TASK PROMPT - Each line from the one that has "ATOM 135 O O" through the end of the entries below must be written out exactly; leave out all other lines.

DATA TO PROCESS -
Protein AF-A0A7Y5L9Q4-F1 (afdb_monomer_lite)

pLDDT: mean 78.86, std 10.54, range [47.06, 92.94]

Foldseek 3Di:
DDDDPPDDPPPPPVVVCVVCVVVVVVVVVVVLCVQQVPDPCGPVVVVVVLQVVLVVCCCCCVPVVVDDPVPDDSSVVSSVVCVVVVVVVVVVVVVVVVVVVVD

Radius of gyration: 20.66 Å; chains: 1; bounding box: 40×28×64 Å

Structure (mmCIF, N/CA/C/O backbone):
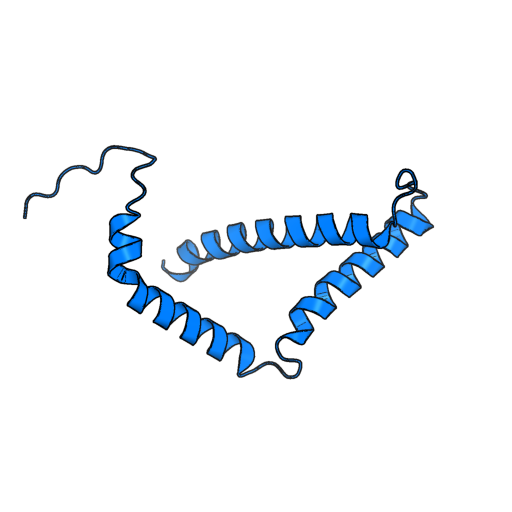
data_AF-A0A7Y5L9Q4-F1
#
_entry.id   AF-A0A7Y5L9Q4-F1
#
loop_
_atom_site.group_PDB
_atom_site.id
_atom_site.type_symbol
_atom_site.label_atom_id
_atom_site.label_alt_id
_atom_site.label_comp_id
_atom_site.label_asym_id
_atom_site.label_entity_id
_atom_site.label_seq_id
_atom_site.pdbx_PDB_ins_code
_atom_site.Cartn_x
_atom_site.Cartn_y
_atom_site.Cartn_z
_atom_site.occupancy
_atom_site.B_iso_or_equiv
_atom_site.auth_seq_id
_atom_site.auth_comp_id
_atom_site.auth_asym_i
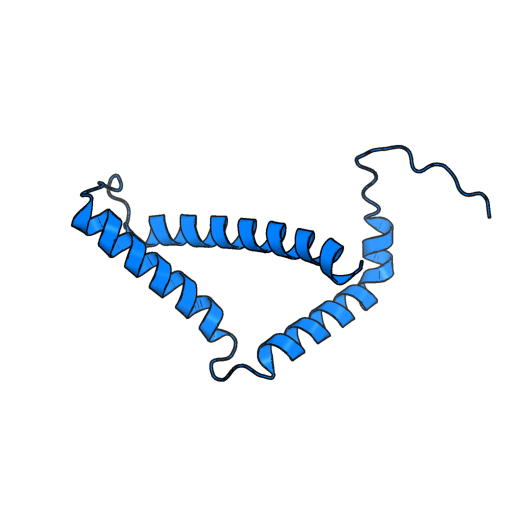d
_atom_site.auth_atom_id
_atom_site.pdbx_PDB_model_num
ATOM 1 N N . MET A 1 1 ? 9.120 8.113 -38.891 1.00 47.06 1 MET A N 1
ATOM 2 C CA . MET A 1 1 ? 8.327 7.858 -37.667 1.00 47.06 1 MET A CA 1
ATOM 3 C C . MET A 1 1 ? 7.493 9.094 -37.386 1.00 47.06 1 MET A C 1
ATOM 5 O O . MET A 1 1 ? 8.065 10.133 -37.098 1.00 47.06 1 MET A O 1
ATOM 9 N N . VAL A 1 2 ? 6.174 9.017 -37.560 1.00 54.47 2 VAL A N 1
ATOM 10 C CA . VAL A 1 2 ? 5.269 10.147 -37.295 1.00 54.47 2 VAL A CA 1
ATOM 11 C C . VAL A 1 2 ? 4.807 10.037 -35.845 1.00 54.47 2 VAL A C 1
ATOM 13 O O . VAL A 1 2 ? 4.068 9.115 -35.505 1.00 54.47 2 VAL A O 1
ATOM 16 N N . ILE A 1 3 ? 5.281 10.940 -34.989 1.00 66.38 3 ILE A N 1
ATOM 17 C CA . ILE A 1 3 ? 4.855 11.029 -33.590 1.00 66.38 3 ILE A CA 1
ATOM 18 C C . ILE A 1 3 ? 3.489 11.716 -33.594 1.00 66.38 3 ILE A C 1
ATOM 20 O O . ILE A 1 3 ? 3.389 12.911 -33.863 1.00 66.38 3 ILE A O 1
ATOM 24 N N . ARG A 1 4 ? 2.422 10.946 -33.370 1.00 68.69 4 ARG A N 1
ATOM 25 C CA . ARG A 1 4 ? 1.077 11.503 -33.191 1.00 68.69 4 ARG A CA 1
ATOM 26 C C . ARG A 1 4 ? 0.940 12.026 -31.756 1.00 68.69 4 ARG A C 1
ATOM 28 O O . ARG A 1 4 ? 1.424 11.354 -30.841 1.00 68.69 4 ARG A O 1
ATOM 35 N N . PRO A 1 5 ? 0.295 13.182 -31.538 1.00 67.44 5 PRO A N 1
ATOM 36 C CA . PRO A 1 5 ? -0.016 13.645 -30.193 1.00 67.44 5 PRO A CA 1
ATOM 37 C C . PRO A 1 5 ? -0.982 12.644 -29.543 1.00 67.44 5 PRO A C 1
ATOM 39 O O . PRO A 1 5 ? -2.063 12.399 -30.073 1.00 67.44 5 PRO A O 1
ATOM 42 N N . LYS A 1 6 ? -0.556 12.023 -28.436 1.00 62.62 6 LYS A N 1
ATOM 43 C CA . LYS A 1 6 ? -1.395 11.134 -27.618 1.00 62.62 6 LYS A CA 1
ATOM 44 C C . LYS A 1 6 ? -2.427 11.992 -26.908 1.00 62.62 6 LYS A C 1
ATOM 46 O O . LYS A 1 6 ? -2.072 12.860 -26.113 1.00 62.62 6 LYS A O 1
ATOM 51 N N . GLY A 1 7 ? -3.680 11.822 -27.296 1.00 70.62 7 GLY A N 1
ATOM 52 C CA . GLY A 1 7 ? -4.747 12.771 -27.056 1.00 70.62 7 GLY A CA 1
ATOM 53 C C . GLY A 1 7 ? -5.893 12.101 -26.335 1.00 70.62 7 GLY A C 1
ATOM 54 O O . GLY A 1 7 ? -6.972 12.017 -26.894 1.00 70.62 7 GLY A O 1
ATOM 55 N N . HIS A 1 8 ? -5.674 11.666 -25.095 1.00 65.00 8 HIS A N 1
ATOM 56 C CA . HIS A 1 8 ? -6.717 11.569 -24.077 1.00 65.00 8 HIS A CA 1
ATOM 57 C C . HIS A 1 8 ? -6.077 11.237 -22.723 1.00 65.00 8 HIS A C 1
ATOM 59 O O . HIS A 1 8 ? -5.225 10.362 -22.608 1.00 65.00 8 HIS A O 1
ATOM 65 N N . TRP A 1 9 ? -6.541 11.908 -21.673 1.00 69.81 9 TRP A N 1
ATOM 66 C CA . TRP A 1 9 ? -6.159 11.746 -20.261 1.00 69.81 9 TRP A CA 1
ATOM 67 C C . TRP A 1 9 ? -6.313 10.302 -19.736 1.00 69.81 9 TRP A C 1
ATOM 69 O O . TRP A 1 9 ? -5.803 9.969 -18.672 1.00 69.81 9 TRP A O 1
ATOM 79 N N . LEU A 1 10 ? -7.025 9.454 -20.489 1.00 73.12 10 LEU A N 1
ATOM 80 C CA . LEU A 1 10 ? -7.356 8.063 -20.179 1.00 73.12 10 LEU A CA 1
ATOM 81 C C . LEU A 1 10 ? -6.986 7.092 -21.320 1.00 73.12 10 LEU A C 1
ATOM 83 O O . LEU A 1 10 ? -7.596 6.032 -21.438 1.00 73.12 10 LEU A O 1
ATOM 87 N N . GLU A 1 11 ? -6.005 7.415 -22.172 1.00 71.94 11 GLU A N 1
ATOM 88 C CA . GLU A 1 11 ? -5.426 6.441 -23.118 1.00 71.94 11 GLU A CA 1
ATOM 89 C C . GLU A 1 11 ? -4.592 5.387 -22.364 1.00 71.94 11 GLU A C 1
ATOM 91 O O . GLU A 1 11 ? -3
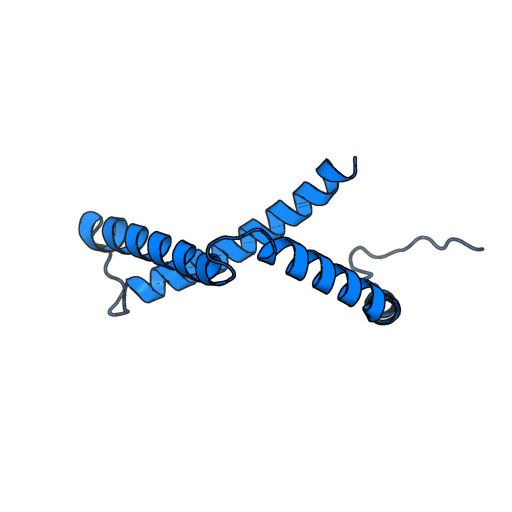.357 5.383 -22.378 1.00 71.94 11 GLU A O 1
ATOM 96 N N . LEU A 1 12 ? -5.275 4.478 -21.669 1.00 72.62 12 LEU A N 1
ATOM 97 C CA . LEU A 1 12 ? -4.658 3.308 -21.061 1.00 72.62 12 LEU A CA 1
ATOM 98 C C . LEU A 1 12 ? -4.222 2.358 -22.183 1.00 72.62 12 LEU A C 1
ATOM 100 O O . LEU A 1 12 ? -5.045 1.669 -22.780 1.00 72.62 12 LEU A O 1
ATOM 104 N N . ARG A 1 13 ? -2.916 2.316 -22.474 1.00 77.69 13 ARG A N 1
ATOM 105 C CA . ARG A 1 13 ? -2.316 1.424 -23.485 1.00 77.69 13 ARG A CA 1
ATOM 106 C C . ARG A 1 13 ? -2.186 -0.004 -22.950 1.00 77.69 13 ARG A C 1
ATOM 108 O O . ARG A 1 13 ? -1.084 -0.527 -22.786 1.00 77.69 13 ARG A O 1
ATOM 115 N N . LEU A 1 14 ? -3.325 -0.614 -22.629 1.00 81.50 14 LEU A N 1
ATOM 116 C CA . LEU A 1 14 ? -3.407 -1.986 -22.116 1.00 81.50 14 LEU A CA 1
ATOM 117 C C . LEU A 1 14 ? -2.823 -3.001 -23.113 1.00 81.50 14 LEU A C 1
ATOM 119 O O . LEU A 1 14 ? -2.247 -4.007 -22.704 1.00 81.50 14 LEU A O 1
ATOM 123 N N . ASP A 1 15 ? -2.889 -2.687 -24.407 1.00 83.12 15 ASP A N 1
ATOM 124 C CA . ASP A 1 15 ? -2.325 -3.494 -25.493 1.00 83.12 15 ASP A CA 1
ATOM 125 C C . ASP A 1 15 ? -0.800 -3.642 -25.358 1.00 83.12 15 ASP A C 1
ATOM 127 O O . ASP A 1 15 ? -0.248 -4.731 -25.519 1.00 83.12 15 ASP A O 1
ATOM 131 N N . GLU A 1 16 ? -0.112 -2.558 -24.989 1.00 82.06 16 GLU A N 1
ATOM 132 C CA . GLU A 1 16 ? 1.334 -2.574 -24.765 1.00 82.06 16 GLU A CA 1
ATOM 133 C C . GLU A 1 16 ? 1.688 -3.328 -23.479 1.00 82.06 16 GLU A C 1
ATOM 135 O O . GLU A 1 16 ? 2.622 -4.126 -23.475 1.00 82.06 16 GLU A O 1
ATOM 140 N N . LEU A 1 17 ? 0.912 -3.155 -22.402 1.00 82.69 17 LEU A N 1
ATOM 141 C CA . LEU A 1 17 ? 1.074 -3.948 -21.174 1.00 82.69 17 LEU A CA 1
ATOM 142 C C . LEU A 1 17 ? 1.004 -5.454 -21.466 1.00 82.69 17 LEU A C 1
ATOM 144 O O . LEU A 1 17 ? 1.804 -6.225 -20.933 1.00 82.69 17 LEU A O 1
ATOM 148 N N . TRP A 1 18 ? 0.091 -5.872 -22.346 1.00 84.69 18 TRP A N 1
ATOM 149 C CA . TRP A 1 18 ? -0.026 -7.268 -22.762 1.00 84.69 18 TRP A CA 1
ATOM 150 C C . TRP A 1 18 ? 1.156 -7.738 -23.619 1.00 84.69 18 TRP A C 1
ATOM 152 O O . TRP A 1 18 ? 1.635 -8.861 -23.444 1.00 84.69 18 TRP A O 1
ATOM 162 N N . GLN A 1 19 ? 1.657 -6.882 -24.517 1.00 88.81 19 GLN A N 1
ATOM 163 C CA . GLN A 1 19 ? 2.834 -7.166 -25.342 1.00 88.81 19 GLN A CA 1
ATOM 164 C C . GLN A 1 19 ? 4.108 -7.336 -24.498 1.00 88.81 19 GLN A C 1
ATOM 166 O O . GLN A 1 19 ? 4.930 -8.200 -24.795 1.00 88.81 19 GLN A O 1
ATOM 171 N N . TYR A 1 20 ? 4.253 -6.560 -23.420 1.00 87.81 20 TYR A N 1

RESPONSE TO THIS TASK -
ATOM 135 O O . GLU A 1 16 ? 2.622 -4.126 -23.475 1.00 82.06 16 GLU A O 1
ATOM 140 N N . LEU A 1 17 ? 0.912 -3.155 -22.402 1.00 82.69 17 LEU A N 1
ATOM 141 C CA . LEU A 1 17 ? 1.074 -3.948 -21.174 1.00 82.69 17 LEU A CA 1
ATOM 142 C C . LEU A 1 17 ? 1.004 -5.454 -21.466 1.00 82.69 17 LEU A C 1
ATOM 144 O O . LEU A 1 17 ? 1.804 -6.225 -20.933 1.00 82.69 17 LEU A O 1
ATOM 148 N N . TRP A 1 18 ? 0.091 -5.872 -22.346 1.00 84.69 18 TRP A N 1
ATOM 149 C CA . TRP A 1 18 ? -0.026 -7.268 -22.762 1.00 84.69 18 TRP A CA 1
ATOM 150 C C . TRP A 1 18 ? 1.156 -7.738 -23.619 1.00 84.69 18 TRP A C 1
ATOM 152 O O . TRP A 1 18 ? 1.635 -8.861 -23.444 1.00 84.69 18 TRP A O 1
ATOM 162 N N . GLN A 1 19 ? 1.657 -6.882 -24.517 1.00 88.81 19 GLN A N 1
ATOM 163 C CA . GLN A 1 19 ? 2.834 -7.166 -25.342 1.00 88.81 19 GLN A CA 1
ATOM 164 C C . GLN A 1 19 ? 4.108 -7.336 -24.498 1.00 88.81 19 GLN A C 1
ATOM 166 O O . GLN A 1 19 ? 4.930 -8.200 -24.795 1.00 88.81 19 GLN A O 1
ATOM 171 N N . TYR A 1 20 ? 4.253 -6.560 -23.420 1.00 87.81 20 TYR A N 1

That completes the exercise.